WHAT YOU NEED TO DO:
Look below for the line that has "Protein AF-A0A846DFC7-F1 (afdb_monomer)". Set down the lines from there through the line that has "ATOM 10 C CA . SER A 1 2 ? 56.788", exactly as written.

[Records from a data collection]

================

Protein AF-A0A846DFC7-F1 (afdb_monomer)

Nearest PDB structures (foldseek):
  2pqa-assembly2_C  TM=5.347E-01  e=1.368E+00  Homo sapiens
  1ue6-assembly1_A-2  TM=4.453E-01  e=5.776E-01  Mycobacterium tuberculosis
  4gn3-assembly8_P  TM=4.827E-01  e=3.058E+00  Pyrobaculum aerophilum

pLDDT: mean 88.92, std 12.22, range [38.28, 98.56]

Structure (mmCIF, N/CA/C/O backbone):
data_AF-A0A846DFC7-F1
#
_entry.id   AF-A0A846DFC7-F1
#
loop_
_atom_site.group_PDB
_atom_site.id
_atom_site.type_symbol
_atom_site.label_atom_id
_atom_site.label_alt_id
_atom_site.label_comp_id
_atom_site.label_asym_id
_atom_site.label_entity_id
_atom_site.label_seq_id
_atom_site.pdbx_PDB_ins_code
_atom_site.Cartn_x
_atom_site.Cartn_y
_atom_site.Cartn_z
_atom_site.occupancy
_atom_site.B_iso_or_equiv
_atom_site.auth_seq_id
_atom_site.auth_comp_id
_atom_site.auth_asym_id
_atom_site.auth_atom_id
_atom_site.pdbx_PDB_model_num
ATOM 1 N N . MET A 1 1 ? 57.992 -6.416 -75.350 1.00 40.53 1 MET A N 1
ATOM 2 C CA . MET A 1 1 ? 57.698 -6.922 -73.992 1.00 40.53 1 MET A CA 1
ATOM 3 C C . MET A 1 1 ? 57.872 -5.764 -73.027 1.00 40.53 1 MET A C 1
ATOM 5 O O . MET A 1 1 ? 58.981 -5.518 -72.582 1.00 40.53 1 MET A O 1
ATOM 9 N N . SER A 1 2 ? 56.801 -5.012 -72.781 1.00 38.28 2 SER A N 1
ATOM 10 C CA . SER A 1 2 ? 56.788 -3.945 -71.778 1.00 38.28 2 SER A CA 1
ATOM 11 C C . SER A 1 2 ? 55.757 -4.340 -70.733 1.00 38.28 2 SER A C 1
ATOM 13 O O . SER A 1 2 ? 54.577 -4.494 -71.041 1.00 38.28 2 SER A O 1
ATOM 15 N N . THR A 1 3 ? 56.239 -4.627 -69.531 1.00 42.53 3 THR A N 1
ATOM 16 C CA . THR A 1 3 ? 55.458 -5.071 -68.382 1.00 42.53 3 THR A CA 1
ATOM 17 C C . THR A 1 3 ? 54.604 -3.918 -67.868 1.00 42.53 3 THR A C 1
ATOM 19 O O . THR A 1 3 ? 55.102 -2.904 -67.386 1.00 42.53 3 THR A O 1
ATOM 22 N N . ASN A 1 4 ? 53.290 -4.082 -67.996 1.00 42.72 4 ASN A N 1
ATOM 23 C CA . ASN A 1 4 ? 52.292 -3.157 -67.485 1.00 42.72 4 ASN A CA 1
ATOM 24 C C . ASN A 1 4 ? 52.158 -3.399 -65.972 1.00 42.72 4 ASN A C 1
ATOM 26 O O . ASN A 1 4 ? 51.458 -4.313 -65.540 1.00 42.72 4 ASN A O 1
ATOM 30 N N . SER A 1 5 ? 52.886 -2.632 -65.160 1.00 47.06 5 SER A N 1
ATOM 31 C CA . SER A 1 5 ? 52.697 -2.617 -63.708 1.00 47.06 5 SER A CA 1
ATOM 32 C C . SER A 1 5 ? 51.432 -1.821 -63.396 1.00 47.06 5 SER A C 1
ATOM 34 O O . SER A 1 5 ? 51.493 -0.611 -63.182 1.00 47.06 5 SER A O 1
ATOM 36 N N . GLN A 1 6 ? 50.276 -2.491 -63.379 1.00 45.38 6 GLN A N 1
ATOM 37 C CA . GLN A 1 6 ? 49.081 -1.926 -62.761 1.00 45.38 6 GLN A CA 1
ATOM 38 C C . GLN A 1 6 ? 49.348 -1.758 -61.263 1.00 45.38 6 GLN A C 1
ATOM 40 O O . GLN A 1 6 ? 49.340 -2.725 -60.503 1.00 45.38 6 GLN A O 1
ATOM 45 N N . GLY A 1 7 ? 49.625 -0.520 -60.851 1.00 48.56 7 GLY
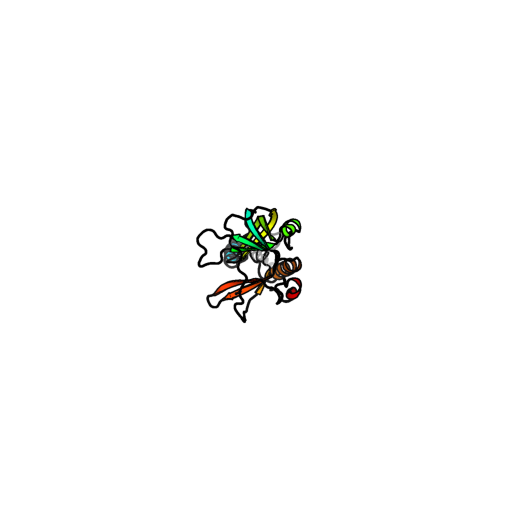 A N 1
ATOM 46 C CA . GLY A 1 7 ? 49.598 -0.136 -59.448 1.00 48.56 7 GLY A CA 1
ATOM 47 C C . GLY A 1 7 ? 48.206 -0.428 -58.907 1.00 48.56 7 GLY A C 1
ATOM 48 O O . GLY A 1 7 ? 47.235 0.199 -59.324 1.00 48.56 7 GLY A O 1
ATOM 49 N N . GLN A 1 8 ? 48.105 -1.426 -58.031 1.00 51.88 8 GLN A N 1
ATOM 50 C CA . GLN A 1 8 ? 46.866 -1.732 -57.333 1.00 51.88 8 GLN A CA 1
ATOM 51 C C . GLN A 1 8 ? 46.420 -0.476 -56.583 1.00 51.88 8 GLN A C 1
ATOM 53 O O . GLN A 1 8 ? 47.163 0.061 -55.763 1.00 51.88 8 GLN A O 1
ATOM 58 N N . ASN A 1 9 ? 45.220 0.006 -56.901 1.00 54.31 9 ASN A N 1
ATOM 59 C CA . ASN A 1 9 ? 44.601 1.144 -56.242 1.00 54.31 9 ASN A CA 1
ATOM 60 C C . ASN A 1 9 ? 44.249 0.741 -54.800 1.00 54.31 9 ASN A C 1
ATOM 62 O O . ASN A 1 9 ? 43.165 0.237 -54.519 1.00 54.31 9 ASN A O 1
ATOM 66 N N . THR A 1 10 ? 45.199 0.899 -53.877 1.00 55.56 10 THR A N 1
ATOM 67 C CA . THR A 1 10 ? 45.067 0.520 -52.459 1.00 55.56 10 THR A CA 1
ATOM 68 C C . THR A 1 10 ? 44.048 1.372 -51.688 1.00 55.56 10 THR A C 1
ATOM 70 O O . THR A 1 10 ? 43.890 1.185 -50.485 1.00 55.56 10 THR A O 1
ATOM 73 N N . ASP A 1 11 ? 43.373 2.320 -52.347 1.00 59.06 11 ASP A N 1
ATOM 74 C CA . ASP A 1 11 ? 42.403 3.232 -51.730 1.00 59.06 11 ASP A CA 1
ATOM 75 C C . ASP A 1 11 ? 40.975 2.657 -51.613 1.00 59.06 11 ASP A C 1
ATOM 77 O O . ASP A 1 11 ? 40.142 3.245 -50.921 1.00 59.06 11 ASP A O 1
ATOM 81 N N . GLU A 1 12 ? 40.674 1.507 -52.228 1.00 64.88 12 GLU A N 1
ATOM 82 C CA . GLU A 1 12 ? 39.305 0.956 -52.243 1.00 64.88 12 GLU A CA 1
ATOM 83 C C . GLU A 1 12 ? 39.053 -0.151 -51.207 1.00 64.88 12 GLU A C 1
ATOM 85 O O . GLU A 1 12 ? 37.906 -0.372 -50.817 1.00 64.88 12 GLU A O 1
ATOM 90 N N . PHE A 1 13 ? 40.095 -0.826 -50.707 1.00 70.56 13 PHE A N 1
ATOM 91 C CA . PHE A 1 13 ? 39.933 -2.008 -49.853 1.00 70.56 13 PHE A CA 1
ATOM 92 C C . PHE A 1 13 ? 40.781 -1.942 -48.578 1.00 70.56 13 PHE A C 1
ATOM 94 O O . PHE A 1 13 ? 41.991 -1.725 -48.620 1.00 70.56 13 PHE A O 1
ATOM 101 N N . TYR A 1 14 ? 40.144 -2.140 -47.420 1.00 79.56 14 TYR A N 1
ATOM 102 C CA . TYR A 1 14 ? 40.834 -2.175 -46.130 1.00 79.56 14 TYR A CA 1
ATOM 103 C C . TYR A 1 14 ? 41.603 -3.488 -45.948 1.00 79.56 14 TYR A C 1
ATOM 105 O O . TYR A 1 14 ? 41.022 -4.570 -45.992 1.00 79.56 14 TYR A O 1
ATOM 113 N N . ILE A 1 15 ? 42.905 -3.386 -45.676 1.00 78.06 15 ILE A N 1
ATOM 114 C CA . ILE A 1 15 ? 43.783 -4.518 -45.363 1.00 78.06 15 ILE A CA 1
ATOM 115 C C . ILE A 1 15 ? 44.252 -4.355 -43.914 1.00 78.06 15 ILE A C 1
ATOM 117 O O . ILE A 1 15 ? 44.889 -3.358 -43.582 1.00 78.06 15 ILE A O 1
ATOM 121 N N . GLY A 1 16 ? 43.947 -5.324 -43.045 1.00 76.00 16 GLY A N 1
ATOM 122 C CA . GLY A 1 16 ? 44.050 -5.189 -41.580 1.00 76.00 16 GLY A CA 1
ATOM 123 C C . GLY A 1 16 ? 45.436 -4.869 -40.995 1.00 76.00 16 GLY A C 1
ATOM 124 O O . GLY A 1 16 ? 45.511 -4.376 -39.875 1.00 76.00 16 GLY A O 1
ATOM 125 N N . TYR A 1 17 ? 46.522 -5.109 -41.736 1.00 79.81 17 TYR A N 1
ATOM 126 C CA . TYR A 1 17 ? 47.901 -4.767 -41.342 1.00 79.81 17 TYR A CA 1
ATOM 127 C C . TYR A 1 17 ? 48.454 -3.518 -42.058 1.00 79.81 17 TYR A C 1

================

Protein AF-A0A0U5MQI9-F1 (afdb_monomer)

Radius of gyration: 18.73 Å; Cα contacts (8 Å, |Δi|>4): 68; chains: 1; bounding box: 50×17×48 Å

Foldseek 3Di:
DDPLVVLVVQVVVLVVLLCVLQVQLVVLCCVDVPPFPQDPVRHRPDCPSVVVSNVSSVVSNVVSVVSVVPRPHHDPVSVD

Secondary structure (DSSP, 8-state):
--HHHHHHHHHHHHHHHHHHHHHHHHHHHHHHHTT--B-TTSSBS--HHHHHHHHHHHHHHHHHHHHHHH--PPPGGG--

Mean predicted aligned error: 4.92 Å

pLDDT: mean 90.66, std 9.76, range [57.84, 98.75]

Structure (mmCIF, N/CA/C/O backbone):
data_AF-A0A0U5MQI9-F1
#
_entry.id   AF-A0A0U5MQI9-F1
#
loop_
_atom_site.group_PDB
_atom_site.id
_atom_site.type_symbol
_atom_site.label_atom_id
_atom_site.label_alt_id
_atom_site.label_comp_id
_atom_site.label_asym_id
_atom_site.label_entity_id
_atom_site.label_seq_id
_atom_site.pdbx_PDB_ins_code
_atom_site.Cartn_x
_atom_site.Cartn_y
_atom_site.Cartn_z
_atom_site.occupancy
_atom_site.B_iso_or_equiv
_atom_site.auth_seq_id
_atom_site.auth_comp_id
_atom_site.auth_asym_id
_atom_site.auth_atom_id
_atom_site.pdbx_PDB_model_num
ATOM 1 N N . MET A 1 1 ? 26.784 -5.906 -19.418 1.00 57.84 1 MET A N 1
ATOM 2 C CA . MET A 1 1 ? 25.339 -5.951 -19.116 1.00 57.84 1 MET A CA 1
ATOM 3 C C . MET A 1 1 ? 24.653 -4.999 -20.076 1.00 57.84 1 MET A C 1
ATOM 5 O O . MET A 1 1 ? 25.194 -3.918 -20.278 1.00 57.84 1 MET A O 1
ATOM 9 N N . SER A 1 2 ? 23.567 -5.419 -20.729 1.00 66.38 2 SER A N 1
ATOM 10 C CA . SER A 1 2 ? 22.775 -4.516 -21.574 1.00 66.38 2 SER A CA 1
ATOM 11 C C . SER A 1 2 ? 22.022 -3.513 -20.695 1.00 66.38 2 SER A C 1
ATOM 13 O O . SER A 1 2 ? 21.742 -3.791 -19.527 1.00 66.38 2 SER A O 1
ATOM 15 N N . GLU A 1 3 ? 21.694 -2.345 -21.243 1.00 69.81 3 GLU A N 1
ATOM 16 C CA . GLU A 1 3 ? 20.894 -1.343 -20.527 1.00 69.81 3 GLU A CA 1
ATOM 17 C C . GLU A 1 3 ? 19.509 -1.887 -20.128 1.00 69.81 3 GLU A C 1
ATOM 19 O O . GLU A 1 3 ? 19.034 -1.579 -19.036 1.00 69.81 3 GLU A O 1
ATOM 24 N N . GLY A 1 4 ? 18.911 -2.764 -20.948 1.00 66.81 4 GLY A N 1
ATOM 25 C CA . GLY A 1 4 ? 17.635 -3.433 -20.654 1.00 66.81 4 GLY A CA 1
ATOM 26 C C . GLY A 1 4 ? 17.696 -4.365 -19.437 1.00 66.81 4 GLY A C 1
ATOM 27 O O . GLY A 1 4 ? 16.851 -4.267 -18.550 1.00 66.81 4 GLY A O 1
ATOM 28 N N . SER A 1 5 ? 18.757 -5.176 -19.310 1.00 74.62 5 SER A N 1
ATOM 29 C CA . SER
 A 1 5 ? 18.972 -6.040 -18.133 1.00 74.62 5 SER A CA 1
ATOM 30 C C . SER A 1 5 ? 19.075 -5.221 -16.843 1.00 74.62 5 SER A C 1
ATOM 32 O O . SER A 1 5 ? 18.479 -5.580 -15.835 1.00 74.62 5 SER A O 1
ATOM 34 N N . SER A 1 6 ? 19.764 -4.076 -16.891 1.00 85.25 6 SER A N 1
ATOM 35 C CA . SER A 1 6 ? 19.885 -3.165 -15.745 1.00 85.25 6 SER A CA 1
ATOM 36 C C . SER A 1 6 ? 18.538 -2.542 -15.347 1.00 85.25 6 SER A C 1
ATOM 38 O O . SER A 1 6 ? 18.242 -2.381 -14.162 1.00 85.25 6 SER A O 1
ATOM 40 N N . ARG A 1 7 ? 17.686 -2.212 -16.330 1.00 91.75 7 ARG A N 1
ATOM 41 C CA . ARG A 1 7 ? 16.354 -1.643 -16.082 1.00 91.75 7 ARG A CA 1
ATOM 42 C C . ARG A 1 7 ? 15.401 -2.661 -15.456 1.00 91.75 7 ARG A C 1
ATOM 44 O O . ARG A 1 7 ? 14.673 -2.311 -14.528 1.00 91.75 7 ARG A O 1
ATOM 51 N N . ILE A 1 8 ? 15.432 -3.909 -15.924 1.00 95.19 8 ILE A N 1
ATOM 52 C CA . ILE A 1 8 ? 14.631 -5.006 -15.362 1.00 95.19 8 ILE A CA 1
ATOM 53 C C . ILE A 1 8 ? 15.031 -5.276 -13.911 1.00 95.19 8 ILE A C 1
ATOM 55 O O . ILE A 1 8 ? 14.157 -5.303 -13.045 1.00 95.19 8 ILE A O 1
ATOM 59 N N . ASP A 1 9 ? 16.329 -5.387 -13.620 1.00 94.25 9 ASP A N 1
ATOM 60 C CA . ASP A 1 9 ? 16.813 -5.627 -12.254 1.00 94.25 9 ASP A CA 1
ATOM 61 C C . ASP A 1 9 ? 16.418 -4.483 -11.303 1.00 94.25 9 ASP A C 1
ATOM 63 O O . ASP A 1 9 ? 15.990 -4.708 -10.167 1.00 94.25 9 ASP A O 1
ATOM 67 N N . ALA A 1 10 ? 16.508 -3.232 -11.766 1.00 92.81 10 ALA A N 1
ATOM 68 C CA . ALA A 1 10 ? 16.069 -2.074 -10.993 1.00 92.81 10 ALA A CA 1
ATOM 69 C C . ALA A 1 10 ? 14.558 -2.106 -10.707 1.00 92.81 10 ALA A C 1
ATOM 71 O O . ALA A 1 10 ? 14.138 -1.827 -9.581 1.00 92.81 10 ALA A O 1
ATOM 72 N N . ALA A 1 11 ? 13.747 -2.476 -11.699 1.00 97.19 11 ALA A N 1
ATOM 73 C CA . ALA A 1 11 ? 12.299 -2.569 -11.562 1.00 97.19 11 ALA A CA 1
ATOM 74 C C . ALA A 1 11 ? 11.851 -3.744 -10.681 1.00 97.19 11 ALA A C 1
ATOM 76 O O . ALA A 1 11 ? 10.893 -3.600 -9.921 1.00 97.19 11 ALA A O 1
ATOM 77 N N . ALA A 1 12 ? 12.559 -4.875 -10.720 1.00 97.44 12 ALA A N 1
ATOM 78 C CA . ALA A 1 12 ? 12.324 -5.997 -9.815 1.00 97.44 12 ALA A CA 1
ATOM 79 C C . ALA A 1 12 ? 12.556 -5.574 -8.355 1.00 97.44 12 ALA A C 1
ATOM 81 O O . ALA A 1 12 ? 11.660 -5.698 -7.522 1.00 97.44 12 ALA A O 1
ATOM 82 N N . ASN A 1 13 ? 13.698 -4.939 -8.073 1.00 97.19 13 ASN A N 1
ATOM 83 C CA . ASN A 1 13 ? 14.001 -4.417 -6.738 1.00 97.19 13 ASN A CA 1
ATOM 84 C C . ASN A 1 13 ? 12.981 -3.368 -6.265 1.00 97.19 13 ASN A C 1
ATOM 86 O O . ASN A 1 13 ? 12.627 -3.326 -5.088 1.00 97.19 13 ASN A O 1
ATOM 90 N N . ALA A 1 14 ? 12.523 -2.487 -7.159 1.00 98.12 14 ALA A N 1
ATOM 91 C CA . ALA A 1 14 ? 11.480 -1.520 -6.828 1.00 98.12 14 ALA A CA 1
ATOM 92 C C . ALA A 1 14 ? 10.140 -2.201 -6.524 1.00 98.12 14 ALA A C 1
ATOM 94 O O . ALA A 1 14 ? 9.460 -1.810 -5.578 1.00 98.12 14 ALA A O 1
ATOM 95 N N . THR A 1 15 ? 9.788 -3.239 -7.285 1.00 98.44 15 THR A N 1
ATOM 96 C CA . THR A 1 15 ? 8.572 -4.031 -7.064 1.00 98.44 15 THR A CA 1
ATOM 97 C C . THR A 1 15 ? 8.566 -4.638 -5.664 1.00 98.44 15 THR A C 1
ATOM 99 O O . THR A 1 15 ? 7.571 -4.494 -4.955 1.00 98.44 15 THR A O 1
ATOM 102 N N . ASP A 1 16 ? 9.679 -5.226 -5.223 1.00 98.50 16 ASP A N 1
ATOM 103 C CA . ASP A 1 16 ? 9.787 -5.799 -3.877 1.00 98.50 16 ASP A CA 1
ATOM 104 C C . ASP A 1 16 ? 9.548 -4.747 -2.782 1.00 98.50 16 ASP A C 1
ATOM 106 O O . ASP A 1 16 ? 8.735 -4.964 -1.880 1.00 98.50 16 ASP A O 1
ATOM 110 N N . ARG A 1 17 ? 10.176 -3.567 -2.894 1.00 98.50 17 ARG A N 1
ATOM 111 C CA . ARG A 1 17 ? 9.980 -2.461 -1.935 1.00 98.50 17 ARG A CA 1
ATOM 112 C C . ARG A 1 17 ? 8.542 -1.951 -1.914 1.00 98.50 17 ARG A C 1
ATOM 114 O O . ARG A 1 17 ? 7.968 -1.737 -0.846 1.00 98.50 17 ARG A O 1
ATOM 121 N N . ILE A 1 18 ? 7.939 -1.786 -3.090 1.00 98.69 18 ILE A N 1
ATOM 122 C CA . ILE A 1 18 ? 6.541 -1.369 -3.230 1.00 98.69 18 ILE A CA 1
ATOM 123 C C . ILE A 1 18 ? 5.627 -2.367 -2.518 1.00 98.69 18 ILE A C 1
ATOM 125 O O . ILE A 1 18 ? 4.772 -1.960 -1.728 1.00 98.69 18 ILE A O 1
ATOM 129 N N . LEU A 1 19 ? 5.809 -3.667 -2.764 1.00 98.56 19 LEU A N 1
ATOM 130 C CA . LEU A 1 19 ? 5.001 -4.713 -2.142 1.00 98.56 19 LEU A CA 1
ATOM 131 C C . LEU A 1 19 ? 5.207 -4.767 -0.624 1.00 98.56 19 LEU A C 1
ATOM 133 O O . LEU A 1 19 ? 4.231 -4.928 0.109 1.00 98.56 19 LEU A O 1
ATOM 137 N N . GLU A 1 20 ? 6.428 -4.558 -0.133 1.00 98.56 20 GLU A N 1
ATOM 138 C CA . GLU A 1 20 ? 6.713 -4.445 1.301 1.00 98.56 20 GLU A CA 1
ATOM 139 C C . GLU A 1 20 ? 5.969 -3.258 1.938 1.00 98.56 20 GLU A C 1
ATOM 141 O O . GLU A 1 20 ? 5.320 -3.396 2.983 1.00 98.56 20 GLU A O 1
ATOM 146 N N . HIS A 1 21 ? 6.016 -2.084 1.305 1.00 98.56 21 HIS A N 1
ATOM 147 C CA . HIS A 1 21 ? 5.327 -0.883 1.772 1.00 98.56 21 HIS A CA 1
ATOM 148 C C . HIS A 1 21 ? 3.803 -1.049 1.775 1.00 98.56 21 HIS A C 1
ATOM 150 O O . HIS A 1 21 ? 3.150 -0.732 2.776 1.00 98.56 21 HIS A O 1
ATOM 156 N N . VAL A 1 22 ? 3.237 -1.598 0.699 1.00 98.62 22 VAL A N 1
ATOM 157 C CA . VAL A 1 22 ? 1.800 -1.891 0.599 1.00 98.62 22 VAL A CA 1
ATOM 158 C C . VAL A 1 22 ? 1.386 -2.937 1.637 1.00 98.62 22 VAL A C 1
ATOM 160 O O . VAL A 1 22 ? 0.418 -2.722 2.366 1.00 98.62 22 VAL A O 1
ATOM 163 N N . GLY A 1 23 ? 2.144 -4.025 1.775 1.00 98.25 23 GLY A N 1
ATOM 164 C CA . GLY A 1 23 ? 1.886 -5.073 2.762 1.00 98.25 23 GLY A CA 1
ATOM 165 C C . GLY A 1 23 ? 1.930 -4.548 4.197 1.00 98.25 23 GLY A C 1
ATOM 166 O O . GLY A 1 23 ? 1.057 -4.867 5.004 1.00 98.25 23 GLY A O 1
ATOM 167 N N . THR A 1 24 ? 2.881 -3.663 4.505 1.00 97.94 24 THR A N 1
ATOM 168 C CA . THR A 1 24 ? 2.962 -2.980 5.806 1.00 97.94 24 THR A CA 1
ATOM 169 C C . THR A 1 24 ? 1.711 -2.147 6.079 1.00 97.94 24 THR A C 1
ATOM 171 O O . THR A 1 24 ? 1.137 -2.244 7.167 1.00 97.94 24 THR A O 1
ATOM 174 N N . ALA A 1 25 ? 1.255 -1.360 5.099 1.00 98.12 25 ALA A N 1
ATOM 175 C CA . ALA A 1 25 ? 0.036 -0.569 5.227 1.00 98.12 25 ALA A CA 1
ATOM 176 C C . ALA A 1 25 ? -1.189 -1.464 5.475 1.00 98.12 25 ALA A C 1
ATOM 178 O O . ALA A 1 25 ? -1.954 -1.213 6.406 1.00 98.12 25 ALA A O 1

================

EXERCISE OUTPUT:
Protein AF-A0A846DFC7-F1 (afdb_monomer)

Nearest PDB structures (foldseek):
  2pqa-assembly2_C  TM=5.347E-01  e=1.368E+00  Homo sapiens
  1ue6-assembly1_A-2  TM=4.453E-01  e=5.776E-01  Mycobacterium tuberculosis
  4gn3-assembly8_P  TM=4.827E-01  e=3.058E+00  Pyrobaculum aerophilum

pLDDT: mean 88.92, std 12.22, range [38.28, 98.56]

Structure (mmCIF, N/CA/C/O backbone):
data_AF-A0A846DFC7-F1
#
_entry.id   AF-A0A846DFC7-F1
#
loop_
_atom_site.group_PDB
_atom_site.id
_atom_site.type_symbol
_atom_site.label_atom_id
_atom_site.label_alt_id
_atom_site.label_comp_id
_atom_site.label_asym_id
_atom_site.label_entity_id
_atom_site.label_seq_id
_atom_site.pdbx_PDB_ins_code
_atom_site.Cartn_x
_atom_site.Cartn_y
_atom_site.Cartn_z
_atom_site.occupancy
_atom_site.B_iso_or_equiv
_atom_site.auth_seq_id
_atom_site.auth_comp_id
_atom_site.auth_asym_id
_atom_site.auth_atom_id
_atom_site.pdbx_PDB_model_num
ATOM 1 N N . MET A 1 1 ? 57.992 -6.416 -75.350 1.00 40.53 1 MET A N 1
ATOM 2 C CA . MET A 1 1 ? 57.698 -6.922 -73.992 1.00 40.53 1 MET A CA 1
ATOM 3 C C . MET A 1 1 ? 57.872 -5.764 -73.027 1.00 40.53 1 MET A C 1
ATOM 5 O O . MET A 1 1 ? 58.981 -5.518 -72.582 1.00 40.53 1 MET A O 1
ATOM 9 N N . SER A 1 2 ? 56.801 -5.012 -72.781 1.00 38.28 2 SER A N 1
ATOM 10 C CA . SER A 1 2 ? 56.788 -3.945 -71.778 1.00 38.28 2 SER A CA 1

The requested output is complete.